A
friend of mine recently disclosed her son is a victim of sexual abuse. A cousin had come forward with a narrative
that covered a number of other cousins, including her son. Heartbreak and guilt poured out as she
struggled to come to grips with how she would tell her husband, working in
Australia. As a grandmother to four boys
I absorbed the realisation that, statistically, the chances of them reaching
their teens without one of them experiencing abuse are grim.
North American studies
consistently conclude that one in six boys will experience sexual abuse; the
median age being nine years old. Most of
these victims will never tell anyone. Instead
they will exhibit behaviours that range from petty lying and pinching to violence,
drug and alcohol abuse, and broken relationships. They will face a higher risk of suicidality, and
in extreme cases may become abusers themselves later in life. Like a stone dropped in the water, the ripple
effects can echo for generations.
In Māori society our cultural
bias maintains that real men cannot be victims.
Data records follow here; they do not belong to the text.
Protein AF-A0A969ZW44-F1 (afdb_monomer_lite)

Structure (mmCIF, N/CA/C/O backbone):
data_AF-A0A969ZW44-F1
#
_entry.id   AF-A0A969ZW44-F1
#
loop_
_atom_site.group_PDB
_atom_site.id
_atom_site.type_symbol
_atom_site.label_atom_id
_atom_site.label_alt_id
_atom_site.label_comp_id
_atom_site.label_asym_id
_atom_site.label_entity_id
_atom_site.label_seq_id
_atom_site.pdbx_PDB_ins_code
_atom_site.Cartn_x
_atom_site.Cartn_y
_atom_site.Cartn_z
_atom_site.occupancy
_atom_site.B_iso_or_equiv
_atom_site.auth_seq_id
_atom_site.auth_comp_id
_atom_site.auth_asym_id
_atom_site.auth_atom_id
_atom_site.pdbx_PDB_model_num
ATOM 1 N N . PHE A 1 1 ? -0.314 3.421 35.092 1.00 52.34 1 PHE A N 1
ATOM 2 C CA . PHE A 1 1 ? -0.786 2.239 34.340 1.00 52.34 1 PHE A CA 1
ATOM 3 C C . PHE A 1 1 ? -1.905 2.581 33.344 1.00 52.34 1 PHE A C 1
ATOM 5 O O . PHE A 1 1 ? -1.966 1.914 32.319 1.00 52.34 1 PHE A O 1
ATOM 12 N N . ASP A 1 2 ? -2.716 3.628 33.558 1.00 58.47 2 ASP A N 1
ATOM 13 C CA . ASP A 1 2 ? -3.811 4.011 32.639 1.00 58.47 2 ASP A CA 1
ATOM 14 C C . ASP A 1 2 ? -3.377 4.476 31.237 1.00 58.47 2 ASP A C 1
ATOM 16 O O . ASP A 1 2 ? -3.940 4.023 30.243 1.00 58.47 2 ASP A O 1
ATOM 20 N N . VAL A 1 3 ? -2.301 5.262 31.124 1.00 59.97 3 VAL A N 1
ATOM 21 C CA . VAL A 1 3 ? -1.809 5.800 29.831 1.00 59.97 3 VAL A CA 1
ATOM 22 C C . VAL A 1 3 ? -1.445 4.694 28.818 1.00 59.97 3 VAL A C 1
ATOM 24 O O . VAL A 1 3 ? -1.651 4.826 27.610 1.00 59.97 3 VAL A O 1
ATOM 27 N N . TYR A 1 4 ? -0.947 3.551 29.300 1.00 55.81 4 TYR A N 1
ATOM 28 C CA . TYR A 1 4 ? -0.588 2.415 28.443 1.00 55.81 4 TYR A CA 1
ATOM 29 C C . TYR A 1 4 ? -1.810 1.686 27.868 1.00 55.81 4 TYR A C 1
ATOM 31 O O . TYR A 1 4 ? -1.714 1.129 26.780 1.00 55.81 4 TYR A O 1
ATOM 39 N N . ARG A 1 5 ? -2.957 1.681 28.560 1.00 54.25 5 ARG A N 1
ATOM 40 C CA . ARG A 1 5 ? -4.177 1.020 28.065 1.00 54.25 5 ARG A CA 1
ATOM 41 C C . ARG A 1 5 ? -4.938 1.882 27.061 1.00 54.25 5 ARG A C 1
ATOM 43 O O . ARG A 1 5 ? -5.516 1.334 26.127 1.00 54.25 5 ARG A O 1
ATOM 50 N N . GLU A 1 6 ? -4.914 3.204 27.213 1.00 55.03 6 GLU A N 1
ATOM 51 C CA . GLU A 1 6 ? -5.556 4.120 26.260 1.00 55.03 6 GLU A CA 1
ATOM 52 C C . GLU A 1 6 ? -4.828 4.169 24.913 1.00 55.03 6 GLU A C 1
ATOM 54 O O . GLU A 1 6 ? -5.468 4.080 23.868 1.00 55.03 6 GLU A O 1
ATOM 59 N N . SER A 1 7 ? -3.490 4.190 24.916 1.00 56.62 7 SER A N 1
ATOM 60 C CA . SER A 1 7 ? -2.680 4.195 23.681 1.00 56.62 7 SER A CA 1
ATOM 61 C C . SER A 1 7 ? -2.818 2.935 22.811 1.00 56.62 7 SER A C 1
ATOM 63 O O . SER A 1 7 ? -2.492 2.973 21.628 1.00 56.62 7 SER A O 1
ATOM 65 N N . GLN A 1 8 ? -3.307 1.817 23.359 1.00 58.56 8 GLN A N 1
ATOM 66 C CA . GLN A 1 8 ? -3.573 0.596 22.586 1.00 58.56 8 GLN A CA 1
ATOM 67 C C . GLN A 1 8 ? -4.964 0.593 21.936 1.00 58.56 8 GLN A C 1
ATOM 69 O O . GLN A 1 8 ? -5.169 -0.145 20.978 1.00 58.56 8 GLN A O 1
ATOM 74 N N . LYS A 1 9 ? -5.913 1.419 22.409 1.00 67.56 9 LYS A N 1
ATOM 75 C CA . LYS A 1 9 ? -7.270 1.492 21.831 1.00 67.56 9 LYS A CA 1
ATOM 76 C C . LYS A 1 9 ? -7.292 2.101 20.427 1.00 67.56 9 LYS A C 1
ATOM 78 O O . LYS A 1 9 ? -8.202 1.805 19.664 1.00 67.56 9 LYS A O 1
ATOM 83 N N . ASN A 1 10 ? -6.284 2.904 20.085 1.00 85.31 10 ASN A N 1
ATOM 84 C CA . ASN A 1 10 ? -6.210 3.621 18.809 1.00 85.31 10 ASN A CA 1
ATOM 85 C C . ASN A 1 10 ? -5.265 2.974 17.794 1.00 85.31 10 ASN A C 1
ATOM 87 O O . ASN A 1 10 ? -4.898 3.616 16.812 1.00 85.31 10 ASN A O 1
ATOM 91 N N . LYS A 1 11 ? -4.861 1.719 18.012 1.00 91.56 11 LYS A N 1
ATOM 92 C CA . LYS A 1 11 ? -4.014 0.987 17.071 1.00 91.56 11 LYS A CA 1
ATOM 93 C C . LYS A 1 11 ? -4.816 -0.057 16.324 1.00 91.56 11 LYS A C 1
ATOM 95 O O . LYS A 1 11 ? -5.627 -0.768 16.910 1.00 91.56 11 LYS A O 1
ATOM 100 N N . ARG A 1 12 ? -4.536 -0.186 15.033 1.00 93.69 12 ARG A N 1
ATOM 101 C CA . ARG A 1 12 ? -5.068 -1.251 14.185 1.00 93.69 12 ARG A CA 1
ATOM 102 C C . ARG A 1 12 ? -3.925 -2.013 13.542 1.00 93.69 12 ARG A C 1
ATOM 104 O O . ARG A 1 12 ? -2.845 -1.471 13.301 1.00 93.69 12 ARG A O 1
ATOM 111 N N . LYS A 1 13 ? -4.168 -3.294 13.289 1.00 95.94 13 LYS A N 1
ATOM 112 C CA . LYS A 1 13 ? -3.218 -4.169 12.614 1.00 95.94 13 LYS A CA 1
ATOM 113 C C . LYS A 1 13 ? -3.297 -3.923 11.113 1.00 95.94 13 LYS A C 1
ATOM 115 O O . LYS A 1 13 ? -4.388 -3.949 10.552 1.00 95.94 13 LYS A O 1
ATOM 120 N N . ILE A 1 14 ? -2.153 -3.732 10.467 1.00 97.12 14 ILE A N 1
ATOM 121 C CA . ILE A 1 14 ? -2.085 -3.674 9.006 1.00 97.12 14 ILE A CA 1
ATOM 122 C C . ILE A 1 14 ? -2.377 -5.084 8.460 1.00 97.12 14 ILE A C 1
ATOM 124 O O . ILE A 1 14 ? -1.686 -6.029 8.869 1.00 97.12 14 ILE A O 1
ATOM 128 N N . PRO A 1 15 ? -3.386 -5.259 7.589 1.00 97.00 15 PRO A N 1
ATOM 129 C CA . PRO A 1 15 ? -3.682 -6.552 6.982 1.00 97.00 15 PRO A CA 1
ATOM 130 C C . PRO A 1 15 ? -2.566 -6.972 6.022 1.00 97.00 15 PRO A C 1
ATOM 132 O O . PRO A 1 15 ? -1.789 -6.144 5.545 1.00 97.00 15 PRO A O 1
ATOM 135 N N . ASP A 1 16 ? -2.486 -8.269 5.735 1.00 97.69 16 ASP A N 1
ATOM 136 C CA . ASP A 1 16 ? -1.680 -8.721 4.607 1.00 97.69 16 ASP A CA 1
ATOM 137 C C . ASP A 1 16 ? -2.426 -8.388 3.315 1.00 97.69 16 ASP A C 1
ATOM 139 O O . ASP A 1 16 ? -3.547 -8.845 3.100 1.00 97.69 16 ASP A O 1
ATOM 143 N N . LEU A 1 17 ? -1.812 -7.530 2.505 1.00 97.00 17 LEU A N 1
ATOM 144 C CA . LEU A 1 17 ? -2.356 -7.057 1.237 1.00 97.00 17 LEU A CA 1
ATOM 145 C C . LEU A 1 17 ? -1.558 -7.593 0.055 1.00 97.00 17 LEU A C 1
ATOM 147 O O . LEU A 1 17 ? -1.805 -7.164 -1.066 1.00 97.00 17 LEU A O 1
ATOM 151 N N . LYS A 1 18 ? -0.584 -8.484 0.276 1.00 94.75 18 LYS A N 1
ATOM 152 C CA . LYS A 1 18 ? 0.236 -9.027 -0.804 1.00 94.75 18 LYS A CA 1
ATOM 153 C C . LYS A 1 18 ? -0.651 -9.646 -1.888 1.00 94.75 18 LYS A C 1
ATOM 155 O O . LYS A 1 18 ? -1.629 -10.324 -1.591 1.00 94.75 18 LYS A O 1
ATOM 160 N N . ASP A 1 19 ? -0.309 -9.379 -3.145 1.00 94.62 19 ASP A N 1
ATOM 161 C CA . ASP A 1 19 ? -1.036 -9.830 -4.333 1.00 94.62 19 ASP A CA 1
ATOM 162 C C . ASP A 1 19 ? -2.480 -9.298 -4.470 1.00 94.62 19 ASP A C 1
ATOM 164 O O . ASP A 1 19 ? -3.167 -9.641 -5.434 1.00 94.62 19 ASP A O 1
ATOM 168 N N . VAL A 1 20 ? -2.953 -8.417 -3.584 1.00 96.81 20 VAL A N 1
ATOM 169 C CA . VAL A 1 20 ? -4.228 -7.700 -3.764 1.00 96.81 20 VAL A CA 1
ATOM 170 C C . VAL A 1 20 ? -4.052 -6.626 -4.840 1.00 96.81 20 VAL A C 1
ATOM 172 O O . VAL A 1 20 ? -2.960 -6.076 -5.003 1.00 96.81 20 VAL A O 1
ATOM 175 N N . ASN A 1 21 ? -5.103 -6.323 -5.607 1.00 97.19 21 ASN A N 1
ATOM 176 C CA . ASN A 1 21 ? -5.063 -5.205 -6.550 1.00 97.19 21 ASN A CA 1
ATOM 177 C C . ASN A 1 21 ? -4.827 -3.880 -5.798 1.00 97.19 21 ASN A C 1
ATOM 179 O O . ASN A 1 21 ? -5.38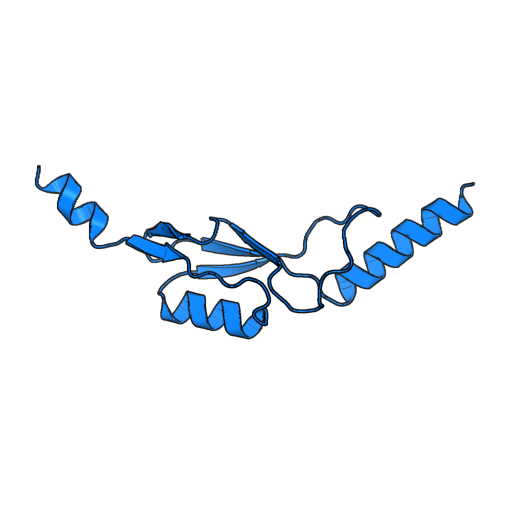6 -3.674 -4.724 1.00 97.19 21 ASN A O 1
ATOM 183 N N . VAL A 1 22 ? -4.010 -2.976 -6.346 1.00 96.94 22 VAL A N 1
ATOM 184 C CA . VAL A 1 22 ? -3.633 -1.729 -5.661 1.00 96.94 22 VAL A CA 1
ATOM 185 C C . VAL A 1 22 ? -4.840 -0.860 -5.289 1.00 96.94 22 VAL A C 1
ATOM 187 O O . VAL A 1 22 ? -4.872 -0.323 -4.185 1.00 96.94 22 VAL A O 1
ATOM 190 N N . GLU A 1 23 ? -5.861 -0.761 -6.141 1.00 97.44 23 GLU A N 1
ATOM 191 C CA . GLU A 1 23 ? -7.055 0.044 -5.854 1.00 97.44 23 GLU A CA 1
ATOM 192 C C . GLU A 1 23 ? -7.898 -0.573 -4.735 1.00 97.44 23 GLU A C 1
ATOM 194 O O . GLU A 1 23 ? -8.395 0.131 -3.856 1.00 97.44 23 GLU A O 1
ATOM 199 N N . GLU A 1 24 ? -8.038 -1.898 -4.742 1.00 98.00 24 GLU A N 1
ATOM 200 C CA . GLU A 1 24 ? -8.745 -2.640 -3.698 1.00 98.00 24 GLU A CA 1
ATOM 201 C C . GLU A 1 24 ? -8.002 -2.554 -2.360 1.00 98.00 24 GLU A C 1
ATOM 203 O O . GLU A 1 24 ? -8.609 -2.294 -1.324 1.00 98.00 24 GLU A O 1
ATOM 208 N N . ALA A 1 25 ? -6.676 -2.676 -2.382 1.00 97.94 25 ALA A N 1
ATOM 209 C CA . ALA A 1 25 ? -5.836 -2.531 -1.202 1.00 97.94 25 ALA A CA 1
ATOM 210 C C . ALA A 1 25 ? -5.963 -1.140 -0.562 1.00 97.94 25 ALA A C 1
ATOM 212 O O . ALA A 1 25 ? -6.002 -1.033 0.664 1.00 97.94 25 ALA A O 1
ATOM 213 N N . LEU A 1 26 ? -6.057 -0.074 -1.367 1.00 98.25 26 LEU A N 1
ATOM 214 C CA . LEU A 1 26 ? -6.278 1.281 -0.856 1.00 98.25 26 LEU A CA 1
ATOM 215 C C . LEU A 1 26 ? -7.645 1.417 -0.172 1.00 98.25 26 LEU A C 1
ATOM 217 O O . LEU A 1 26 ? -7.704 1.997 0.910 1.00 98.25 26 LEU A O 1
ATOM 221 N N . LYS A 1 27 ? -8.704 0.822 -0.738 1.00 98.38 27 LYS A N 1
ATOM 222 C CA . LYS A 1 27 ? -10.042 0.796 -0.118 1.00 98.38 27 LYS A CA 1
ATOM 223 C C . LYS A 1 27 ? -10.046 0.027 1.201 1.00 98.38 27 LYS A C 1
ATOM 225 O O . LYS A 1 27 ? -10.534 0.540 2.197 1.00 98.38 27 LYS A O 1
ATOM 230 N N . ILE A 1 28 ? -9.418 -1.152 1.246 1.00 98.06 28 ILE A N 1
ATOM 231 C CA . ILE A 1 28 ? -9.293 -1.943 2.483 1.00 98.06 28 ILE A CA 1
ATOM 232 C C . ILE A 1 28 ? -8.576 -1.139 3.578 1.00 98.06 28 ILE A C 1
ATOM 234 O O . ILE A 1 28 ? -8.945 -1.208 4.749 1.00 98.06 28 ILE A O 1
ATOM 238 N N . LEU A 1 29 ? -7.533 -0.384 3.222 1.00 97.50 29 LEU A N 1
ATOM 239 C CA . LEU A 1 29 ? -6.826 0.470 4.176 1.00 97.50 29 LEU A CA 1
ATOM 240 C C . LEU A 1 29 ? -7.699 1.632 4.659 1.00 97.50 29 LEU A C 1
ATOM 242 O O . LEU A 1 29 ? -7.692 1.913 5.855 1.00 97.50 29 LEU A O 1
ATOM 246 N N . GLU A 1 30 ? -8.452 2.270 3.764 1.00 97.12 30 GLU A N 1
ATOM 247 C CA . GLU A 1 30 ? -9.394 3.341 4.104 1.00 97.12 30 GLU A CA 1
ATOM 248 C C . GLU A 1 30 ? -10.511 2.847 5.036 1.00 97.12 30 GLU A C 1
ATOM 250 O O . GLU A 1 30 ? -10.749 3.465 6.072 1.00 97.12 30 GLU A O 1
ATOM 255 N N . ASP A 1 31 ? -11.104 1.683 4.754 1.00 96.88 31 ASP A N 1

In general we expect our men to be confident, knowledgeable and assertive,
even aggressive. As most offenders are men,
to be their victim can be seen to mean that one is either an inadequate male or
is struggling with homosexuality which, although not as repugnant as it once
was, still has enough stigma attached to it to add to the confusion and fear
around abuse.
Altogether these factors make the abuse a Big Secret and encourage the victims to seal it and themselves up in silence. When they finally break open, their mother’s shoulder may be softer to cry on, but it’s their father’s response to the abuse that will determine their recovery.
So this is a message, a plea really, to
all you tuakana
teina, matua, koro and koroua out there.
Sure you have every right to be angry about the abuse. But if you’re going to act out, do it away
from our boys. They need you to show a
different kind of leadership now.
The Big Secret will only lose its power
when it’s exposed, and when it does come out they need to see nothing but love
in your eyes. They need to know they are
victims of abuse – not participators.
They need the assurance that their masculinity has been assaulted – not
extinguished. So when you’re with them,
set aside your questions and listen, or talk honestly about your own
experiences. If you’re struggling to do
that, then look for help from others who’ve been there.
It’s going to take mighty men of aroha
to help our sons break the silence and the secrecy with which men of abuse have
bound them. They need you to be those men of aroha. You can do it. You must.